Scribdは12月9日、定額制サービスに新たに2,600点以上の楽譜(ハル・レナード出版)を加えたほか、STM出版大手のエルセヴィア社から様々な専門分野の2万点のタイトル、セサミ・ストリートのブランド・シリーズ10種を加えることを発表した。いずれも月額$8.99の範囲で提供される。プロ向け専門書籍のユーザーを地道に加えていく垂直的アプローチは効果的だ。[全文=♥会員]
Scribd:地道に深掘りして大きな資源に
マーケティングでは、市場を縦方向に深掘りして手法をvertical、横断的に展開するのをhorizontalと呼ぶ。前者は客単価重視、後者は顧客数重視と言い換えてもよい。深掘りすれば根がしっかりするので、対象の選び方とアプローチが適切であれば客単価は相対的に大きくなり、売上当たりのコストは低下して経営は安定する。ドキュメント・シェアリングのプラットフォームとして出発したScribdは、もともと多くの専門家、技術者をユーザーに持っており、こうしたコンテンツを定額サービスに加えるのは自然だ。
仕事のために書籍を必要とする人々は重要な出版市場だが、一般書に比べて部数が少なく、話題にもならないので、書店を中心として販売される一般書とは別扱いされている。単価が高いので企業で購入するケースも多い。しかし、デジタルを前提とした場合、対象・用途を限定し、専門性の高い書籍ほど定額制に向いている。これは本誌がつとに強調してきたことだが、簡単に言って、文芸書などと比べてコンテクストの集積度がはるかに高く、ネット時代には読者と本が提供する知識の関係が多様な付加価値を生むということだ。
まず、非一般書とその読者は以下のような性格を持つ。
- 教養・娯楽用途以外の書籍は、実用書、旅行ガイド、学習・参考書から専門書、学術書まで広い範囲を含み、大部分は採算点以下の出版物だが、ローエンドは一般書と重なる。
- 様々なレベルの技術者、教育・研究者、その予備軍である学生まで含めて、1分野で数万人から数十万人に達する。必要な知識・技術レベルに達し、維持するには毎年一定以上の投資を必要とする。
- 専門性の低いものはノン・フィクションの一般書と対象読者と重なり、市場は閉じているわけではない。また一人の読者は通常複数の「専門」に関係し、それらを通じて別の読者と関係する。
- プロフェッショナル・コミュニティへのアクセスは、従来の手段ではコスト/効果が合わないために軽視されてきたが、上述した特徴のためWebマーケティングには適している。

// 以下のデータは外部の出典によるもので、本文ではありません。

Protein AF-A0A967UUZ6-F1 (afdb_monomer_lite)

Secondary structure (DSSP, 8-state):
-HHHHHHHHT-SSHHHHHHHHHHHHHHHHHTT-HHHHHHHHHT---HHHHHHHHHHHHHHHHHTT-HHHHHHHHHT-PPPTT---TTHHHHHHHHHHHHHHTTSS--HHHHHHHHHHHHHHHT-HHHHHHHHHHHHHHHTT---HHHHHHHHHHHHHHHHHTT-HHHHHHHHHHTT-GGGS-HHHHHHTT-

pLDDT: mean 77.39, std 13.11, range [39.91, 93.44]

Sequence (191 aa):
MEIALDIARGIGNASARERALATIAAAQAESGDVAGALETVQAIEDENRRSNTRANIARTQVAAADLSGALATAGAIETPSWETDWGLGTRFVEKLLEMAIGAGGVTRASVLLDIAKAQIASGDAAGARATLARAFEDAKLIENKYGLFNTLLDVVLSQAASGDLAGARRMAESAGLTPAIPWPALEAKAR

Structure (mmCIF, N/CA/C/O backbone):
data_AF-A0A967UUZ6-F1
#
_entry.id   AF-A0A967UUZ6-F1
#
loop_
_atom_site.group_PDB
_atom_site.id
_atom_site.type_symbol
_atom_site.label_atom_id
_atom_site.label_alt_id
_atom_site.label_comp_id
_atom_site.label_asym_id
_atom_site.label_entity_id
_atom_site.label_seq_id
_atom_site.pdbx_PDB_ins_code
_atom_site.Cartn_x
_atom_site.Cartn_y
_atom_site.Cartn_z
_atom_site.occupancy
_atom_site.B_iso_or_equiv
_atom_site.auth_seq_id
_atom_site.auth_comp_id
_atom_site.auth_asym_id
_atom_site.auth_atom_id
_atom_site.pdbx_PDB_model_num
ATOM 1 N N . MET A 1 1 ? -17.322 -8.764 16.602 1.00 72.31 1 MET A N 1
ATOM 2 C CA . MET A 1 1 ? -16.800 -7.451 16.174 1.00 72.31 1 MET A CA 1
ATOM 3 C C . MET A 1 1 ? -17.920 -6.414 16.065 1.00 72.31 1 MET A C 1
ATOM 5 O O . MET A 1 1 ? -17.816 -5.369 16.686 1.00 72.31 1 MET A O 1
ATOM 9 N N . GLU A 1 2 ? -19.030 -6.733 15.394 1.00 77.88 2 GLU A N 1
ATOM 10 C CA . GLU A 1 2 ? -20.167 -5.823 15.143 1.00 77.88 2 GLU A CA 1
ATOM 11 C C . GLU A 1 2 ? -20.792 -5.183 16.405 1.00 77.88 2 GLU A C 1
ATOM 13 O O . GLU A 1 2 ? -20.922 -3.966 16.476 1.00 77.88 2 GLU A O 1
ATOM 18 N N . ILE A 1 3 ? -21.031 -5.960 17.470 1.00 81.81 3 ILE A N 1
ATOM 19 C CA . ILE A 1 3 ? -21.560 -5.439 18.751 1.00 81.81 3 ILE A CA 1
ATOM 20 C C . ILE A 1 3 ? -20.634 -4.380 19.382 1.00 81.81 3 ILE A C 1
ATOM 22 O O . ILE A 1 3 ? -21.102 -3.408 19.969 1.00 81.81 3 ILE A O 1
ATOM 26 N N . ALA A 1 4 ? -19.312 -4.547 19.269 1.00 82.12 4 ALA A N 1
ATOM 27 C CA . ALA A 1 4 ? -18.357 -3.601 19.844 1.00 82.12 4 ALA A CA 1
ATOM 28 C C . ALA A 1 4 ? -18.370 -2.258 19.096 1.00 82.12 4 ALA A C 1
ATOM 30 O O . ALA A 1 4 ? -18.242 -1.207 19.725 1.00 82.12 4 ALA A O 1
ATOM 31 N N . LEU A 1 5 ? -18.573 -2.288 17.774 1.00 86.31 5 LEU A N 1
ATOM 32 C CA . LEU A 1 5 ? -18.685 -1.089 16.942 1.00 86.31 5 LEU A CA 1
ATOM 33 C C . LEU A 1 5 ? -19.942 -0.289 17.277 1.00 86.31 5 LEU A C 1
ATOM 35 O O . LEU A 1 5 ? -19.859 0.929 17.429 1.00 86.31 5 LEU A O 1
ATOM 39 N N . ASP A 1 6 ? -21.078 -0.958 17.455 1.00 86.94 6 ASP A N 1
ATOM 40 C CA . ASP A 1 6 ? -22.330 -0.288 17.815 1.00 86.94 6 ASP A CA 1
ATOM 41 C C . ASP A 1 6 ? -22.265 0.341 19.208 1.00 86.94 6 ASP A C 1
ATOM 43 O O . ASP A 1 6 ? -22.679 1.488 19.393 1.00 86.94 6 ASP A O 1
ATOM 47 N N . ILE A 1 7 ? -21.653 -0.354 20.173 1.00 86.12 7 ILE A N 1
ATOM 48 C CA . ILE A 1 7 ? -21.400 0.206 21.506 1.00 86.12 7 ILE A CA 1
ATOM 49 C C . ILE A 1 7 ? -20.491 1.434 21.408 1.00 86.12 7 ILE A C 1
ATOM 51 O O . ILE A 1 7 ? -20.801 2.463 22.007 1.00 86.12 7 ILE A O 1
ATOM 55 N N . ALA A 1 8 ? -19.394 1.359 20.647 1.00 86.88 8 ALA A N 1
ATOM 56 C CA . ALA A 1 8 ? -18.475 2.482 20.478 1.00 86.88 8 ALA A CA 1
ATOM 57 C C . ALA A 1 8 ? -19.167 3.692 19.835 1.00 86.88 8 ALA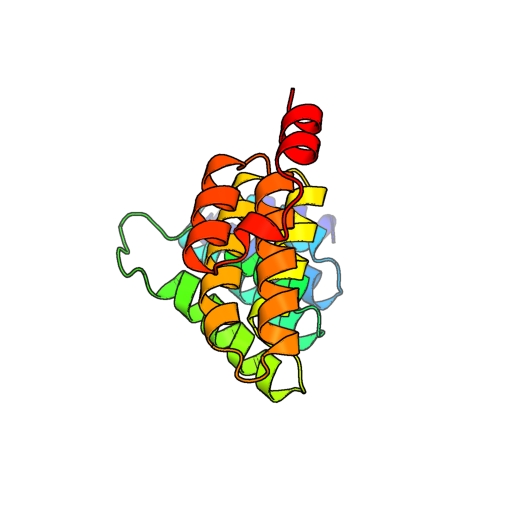 A C 1
ATOM 59 O O . ALA A 1 8 ? -19.043 4.807 20.343 1.00 86.88 8 ALA A O 1
ATOM 60 N N . ARG A 1 9 ? -19.950 3.479 18.769 1.00 86.69 9 ARG A N 1
ATOM 61 C CA . ARG A 1 9 ? -20.722 4.526 18.077 1.00 86.69 9 ARG A CA 1
ATOM 62 C C . ARG A 1 9 ? -21.775 5.176 18.979 1.00 86.69 9 ARG A C 1
ATOM 64 O O . ARG A 1 9 ? -22.001 6.376 18.861 1.00 86.69 9 ARG A O 1
ATOM 71 N N . GLY A 1 10 ? -22.360 4.419 19.908 1.00 85.69 10 GLY A N 1
ATOM 72 C CA . GLY A 1 10 ? -23.332 4.910 20.890 1.00 85.69 10 GLY A CA 1
ATOM 73 C C . GLY A 1 10 ? -22.749 5.784 22.010 1.00 85.69 10 GLY A C 1
ATOM 74 O O . GLY A 1 10 ? -23.507 6.357 22.795 1.00 85.69 10 GLY A O 1
ATOM 75 N N . ILE A 1 11 ? -21.421 5.922 22.112 1.00 89.94 11 ILE A N 1
ATOM 76 C CA . ILE A 1 11 ? -20.788 6.772 23.127 1.00 89.94 11 ILE A CA 1
ATOM 77 C C . ILE A 1 11 ? -21.043 8.253 22.795 1.00 89.94 11 ILE A C 1
ATOM 79 O O . ILE A 1 11 ? -20.520 8.803 21.821 1.00 89.94 11 ILE A O 1
ATOM 83 N N . GLY A 1 12 ? -21.805 8.930 23.662 1.00 83.62 12 GLY A N 1
ATOM 84 C CA . GLY A 1 12 ? -22.145 10.349 23.495 1.00 83.62 12 GLY A CA 1
ATOM 85 C C . GLY A 1 12 ? -20.947 11.303 23.599 1.00 83.62 12 GLY A C 1
ATOM 86 O O . GLY A 1 12 ? -20.954 12.377 23.004 1.00 83.62 12 GLY A O 1
ATOM 87 N N . ASN A 1 13 ? -19.884 10.914 24.309 1.00 91.00 13 ASN A N 1
ATOM 88 C CA . ASN A 1 13 ? -18.639 11.681 24.350 1.00 91.00 13 ASN A CA 1
ATOM 89 C C . ASN A 1 13 ? -17.759 11.363 23.126 1.00 91.00 13 ASN A C 1
ATOM 91 O O . ASN A 1 13 ? -17.240 10.254 23.017 1.00 91.00 13 ASN A O 1
ATOM 95 N N . ALA A 1 14 ? -17.535 12.347 22.251 1.00 86.62 14 ALA A N 1
ATOM 96 C CA . ALA A 1 14 ? -16.773 12.171 21.009 1.00 86.62 14 ALA A CA 1
ATOM 97 C C . ALA A 1 14 ? -15.345 11.636 21.230 1.00 86.62 14 ALA A C 1
ATOM 99 O O . ALA A 1 14 ? -14.944 10.652 20.619 1.00 86.62 14 ALA A O 1
ATOM 100 N N . SER A 1 15 ? -14.608 12.200 22.190 1.00 86.62 15 SER A N 1
ATOM 101 C CA . SER A 1 15 ? -13.236 11.770 22.503 1.00 86.62 15 SER A CA 1
ATOM 102 C C . SER A 1 15 ? -13.165 10.320 22.999 1.00 86.62 15 SER A C 1
ATOM 104 O O . SER A 1 15 ? -12.202 9.606 22.704 1.00 86.62 15 SER A O 1
ATOM 106 N N . ALA A 1 16 ? -14.165 9.873 23.763 1.00 87.62 16 ALA A N 1
ATOM 107 C CA . ALA A 1 16 ? -14.268 8.493 24.225 1.00 87.62 16 ALA A CA 1
ATOM 108 C C . ALA A 1 16 ? -14.725 7.541 23.107 1.00 87.62 16 ALA A C 1
ATOM 110 O O . ALA A 1 16 ? -14.164 6.452 22.996 1.00 87.62 16 ALA A O 1
ATOM 111 N N . ARG A 1 17 ? -15.662 7.972 22.252 1.00 91.94 17 ARG A N 1
ATOM 112 C CA . ARG A 1 17 ? -16.097 7.248 21.048 1.00 91.94 17 ARG A CA 1
ATOM 113 C C . ARG A 1 17 ? -14.924 6.942 20.127 1.00 91.94 17 ARG A C 1
ATOM 115 O O . ARG A 1 17 ? -14.669 5.785 19.818 1.00 91.94 17 ARG A O 1
ATOM 122 N N . GLU A 1 18 ? -14.162 7.960 19.748 1.00 89.88 18 GLU A N 1
ATOM 123 C CA . GLU A 1 18 ? -13.015 7.805 18.848 1.00 89.88 18 GLU A CA 1
ATOM 124 C C . GLU A 1 18 ? -11.925 6.915 19.440 1.00 89.88 18 GLU A C 1
ATOM 126 O O . GLU A 1 18 ? -11.301 6.137 18.727 1.00 89.88 18 GLU A O 1
ATOM 131 N N . ARG A 1 19 ? -11.701 6.994 20.759 1.00 88.94 19 ARG A N 1
ATOM 132 C CA . ARG A 1 19 ? -10.749 6.105 21.435 1.00 88.94 19 ARG A CA 1
ATOM 133 C C . ARG A 1 19 ? -11.213 4.652 21.375 1.00 88.94 19 ARG A C 1
ATOM 135 O O . ARG A 1 19 ? -10.397 3.775 21.130 1.00 88.94 19 ARG A O 1
ATOM 142 N N . ALA A 1 20 ? -12.507 4.406 21.580 1.00 91.19 20 ALA A N 1
ATOM 143 C CA . ALA A 1 20 ? -13.077 3.070 21.470 1.00 91.19 20 ALA A CA 1
ATOM 144 C C . ALA A 1 20 ? -12.956 2.524 20.039 1.00 91.19 20 ALA A C 1
ATOM 146 O O . ALA A 1 20 ? -12.525 1.388 19.864 1.00 91.19 20 ALA A O 1
ATOM 147 N N . LEU A 1 21 ? -13.246 3.345 19.025 1.00 93.25 21 LEU A N 1
ATOM 148 C CA . LEU A 1 21 ? -13.060 2.982 17.617 1.00 93.25 21 LEU A CA 1
ATOM 149 C C . LEU A 1 21 ? -11.594 2.657 17.297 1.00 93.25 21 LEU A C 1
ATOM 151 O O . LEU A 1 21 ? -11.323 1.634 16.677 1.00 93.25 21 LEU A O 1
ATOM 155 N N . ALA A 1 22 ? -10.644 3.462 17.782 1.00 89.31 22 ALA A N 1
ATOM 156 C CA . ALA A 1 22 ? -9.217 3.200 17.595 1.00 89.31 22 ALA A CA 1
ATOM 157 C C . ALA A 1 22 ? -8.778 1.864 18.220 1.00 89.31 22 ALA A C 1
ATOM 159 O O . ALA A 1 22 ? -8.037 1.103 17.600 1.00 89.31 22 ALA A O 1
ATOM 160 N N . THR A 1 23 ? -9.269 1.549 19.423 1.00 91.69 23 THR A N 1
ATOM 161 C CA . THR A 1 23 ? -9.003 0.261 20.079 1.00 91.69 23 THR A CA 1
ATOM 162 C C . THR A 1 23 ? -9.593 -0.911 19.295 1.00 91.69 23 THR A C 1
ATOM 164 O O . THR A 1 23 ? -8.938 -1.942 19.157 1.00 91.69 23 THR A O 1
ATOM 167 N N . ILE A 1 24 ? -10.810 -0.767 18.762 1.00 93.31 24 ILE A N 1
ATOM 168 C CA . ILE A 1 24 ? -11.450 -1.813 17.953 1.00 93.31 24 ILE A CA 1
ATOM 169 C C . ILE A 1 24 ? -10.663 -2.049 16.663 1.00 93.31 24 ILE A C 1
ATOM 171 O O . ILE A 1 24 ? -10.364 -3.197 16.346 1.00 93.31 24 ILE A O 1
ATOM 175 N N . ALA A 1 25 ? -10.266 -0.982 15.968 1.00 91.31 25 ALA A N 1
ATOM 176 C CA . ALA A 1 25 ? -9.463 -1.084 14.755 1.00 91.31 25 ALA A CA 1
ATOM 177 C C . ALA A 1 25 ? -8.120 -1.794 15.008 1.00 91.31 25 ALA A C 1
ATOM 179 O O . ALA A 1 25 ? -7.720 -2.658 14.232 1.00 91.31 25 ALA A O 1
ATOM 180 N N . ALA A 1 26 ? -7.444 -1.487 16.120 1.00 87.00 26 ALA A N 1
ATOM 181 C CA . ALA A 1 26 ? -6.213 -2.180 16.500 1.00 87.00 26 ALA A CA 1
ATOM 182 C C . ALA A 1 26 ? -6.448 -3.684 16.731 1.00 87.00 26 ALA A C 1
ATOM 184 O O . ALA A 1 26 ? -5.724 -4.508 16.177 1.00 87.00 26 ALA A O 1
ATOM 185 N N . ALA A 1 27 ? -7.499 -4.046 17.474 1.00 90.06 27 ALA A N 1
ATOM 186 C CA . ALA A 1 27 ? -7.842 -5.444 17.735 1.00 90.06 27 ALA A CA 1
ATOM 187 C C . ALA A 1 27 ? -8.224 -6.212 16.453 1.00 90.06 27 ALA A C 1
ATOM 189 O O . ALA A 1 27 ? -7.863 -7.378 16.298 1.00 90.06 27 ALA A O 1
ATOM 190 N N . GLN A 1 28 ? -8.921 -5.562 15.514 1.00 91.62 28 GLN A N 1
ATOM 191 C CA . GLN A 1 28 ? -9.215 -6.125 14.192 1.00 91.62 28 GLN A CA 1
ATOM 192 C C . GLN A 1 28 ? -7.924 -6.428 13.424 1.00 91.62 28 GLN A C 1
ATOM 194 O O . GLN A 1 28 ? -7.733 -7.564 12.987 1.00 91.62 28 GLN A O 1
ATOM 199 N N . ALA A 1 29 ? -6.999 -5.468 13.351 1.00 86.75 29 ALA A N 1
ATOM 200 C CA . ALA A 1 29 ? -5.720 -5.646 12.668 1.00 86.75 29 ALA A CA 1
ATOM 201 C C . ALA A 1 29 ? -4.858 -6.751 13.300 1.00 86.75 29 ALA A C 1
ATOM 203 O O . ALA A 1 29 ? -4.279 -7.559 12.580 1.00 86.75 29 ALA A O 1
ATOM 204 N N . GLU A 1 30 ? -4.811 -6.836 14.634 1.00 85.75 30 GLU A N 1
ATOM 205 C CA . GLU A 1 30 ? -4.102 -7.906 15.355 1.00 85.75 30 GLU A CA 1
ATOM 206 C C . GLU A 1 30 ? -4.697 -9.293 15.084 1.00 85.75 30 GLU A C 1
ATOM 208 O O . GLU A 1 30 ? -3.974 -10.286 15.054 1.00 85.75 30 GLU A O 1
ATOM 213 N N . SER A 1 31 ? -6.007 -9.366 14.841 1.00 88.12 31 SER A N 1
ATOM 214 C CA . SER A 1 31 ? -6.688 -10.607 14.457 1.00 88.12 31 SER A CA 1
ATOM 215 C C . SER A 1 31 ? -6.548 -10.968 12.969 1.00 88.12 31 SER A C 1
ATOM 217 O O . SER A 1 31 ? -7.054 -12.006 12.546 1.00 88.12 31 SER A O 1
ATOM 219 N N . GLY A 1 32 ? -5.868 -10.130 12.177 1.00 84.56 32 GLY A N 1
ATOM 220 C CA . GLY A 1 32 ? -5.696 -10.289 10.730 1.00 84.56 32 GLY A CA 1
ATOM 221 C C . GLY A 1 32 ? -6.804 -9.659 9.875 1.00 84.56 32 GLY A C 1
ATOM 222 O O . GLY A 1 32 ? -6.694 -9.646 8.651 1.00 84.56 32 GLY A O 1
ATOM 223 N N . ASP A 1 33 ? -7.842 -9.084 10.487 1.00 89.44 33 ASP A N 1
ATOM 224 C CA . ASP A 1 33 ? -8.905 -8.334 9.804 1.00 89.44 33 ASP A CA 1
ATOM 225 C C . ASP A 1 33 ? -8.465 -6.886 9.530 1.00 89.44 33 ASP A C 1
ATOM 227 O O . ASP A 1 33 ? -8.957 -5.919 10.115 1.00 89.44 33 ASP A O 1
ATOM 231 N N . VAL A 1 34 ? -7.478 -6.725 8.646 1.00 86.75 34 VAL A N 1
ATOM 232 C CA . VAL A 1 34 ? -6.957 -5.401 8.265 1.00 86.75 34 VAL A CA 1
ATOM 233 C C . VAL A 1 34 ? -8.023 -4.576 7.541 1.00 86.75 34 VAL A C 1
ATOM 235 O O . VAL A 1 34 ? -8.138 -3.376 7.782 1.00 86.75 34 VAL A O 1
ATOM 238 N N . ALA A 1 35 ? -8.819 -5.200 6.671 1.00 86.44 35 ALA A N 1
ATOM 239 C CA . ALA A 1 35 ? -9.868 -4.505 5.929 1.00 86.44 35 ALA A CA 1
ATOM 240 C C . ALA A 1 35 ? -10.918 -3.909 6.881 1.00 86.44 35 ALA A C 1
ATOM 242 O O . ALA A 1 35 ? -11.183 -2.707 6.822 1.00 86.44 35 ALA A O 1
ATOM 243 N N . GLY A 1 36 ? -11.428 -4.705 7.827 1.00 87.25 36 GLY A N 1
ATOM 244 C CA . GLY A 1 36 ? -12.356 -4.227 8.847 1.00 87.25 36 GLY A CA 1
ATOM 245 C C . GLY A 1 36 ? -11.731 -3.191 9.784 1.00 87.25 36 GLY A C 1
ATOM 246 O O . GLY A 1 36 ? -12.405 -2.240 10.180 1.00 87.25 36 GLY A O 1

- 少部数ではあっても、専門書は知識のピラミッドの頂点にあり、知のネットワークのノードでもある。一般書のレベルを決定し、教育・出版文化において重要な位置を占める。
そして重要なことは、こうした出版(とくに印刷版)が商業的に継続困難になっていることだ。これは最近本誌でも取り上げた。大手出版社はデジタルに対応しているが、個々の専門に強い中小出版社が淘汰されつつある。専門書・実用書・B2B出版は大きな再編が不可避になる。これは出版社が流通機能を持つということである可能性が強い。つまり、出版の再編は流通の再編を伴うだろう。日本では店舗以外のチャネルとして紀伊國屋や丸善などの外商営業が多くをカバーしてきたが、多くを個人に依存する営業スタイルでは潜在ニーズを十分に生かせるものではない。顧客が必要とするコスト効果の高いサービスを提案できないと、これも淘汰の対象となるだろう。
この出版分野の再編において、定額制モデルは販売と同等(あるいはそれ以上)の重要性を持つだろう。それは読者のコンテクストとの接点がより密に保たれるからだ。マーケティングにおける価値は絶大で、出版物が個人の消費行動だけではなく、企業の活動と直接間接に結びついているならば、媒体としての価値が大きくなる。広告モデルを拡張することも可能だ。Scribdが扱うことになったハル・レナードの楽譜は、音楽だけでなく、楽器市場とも結びついている。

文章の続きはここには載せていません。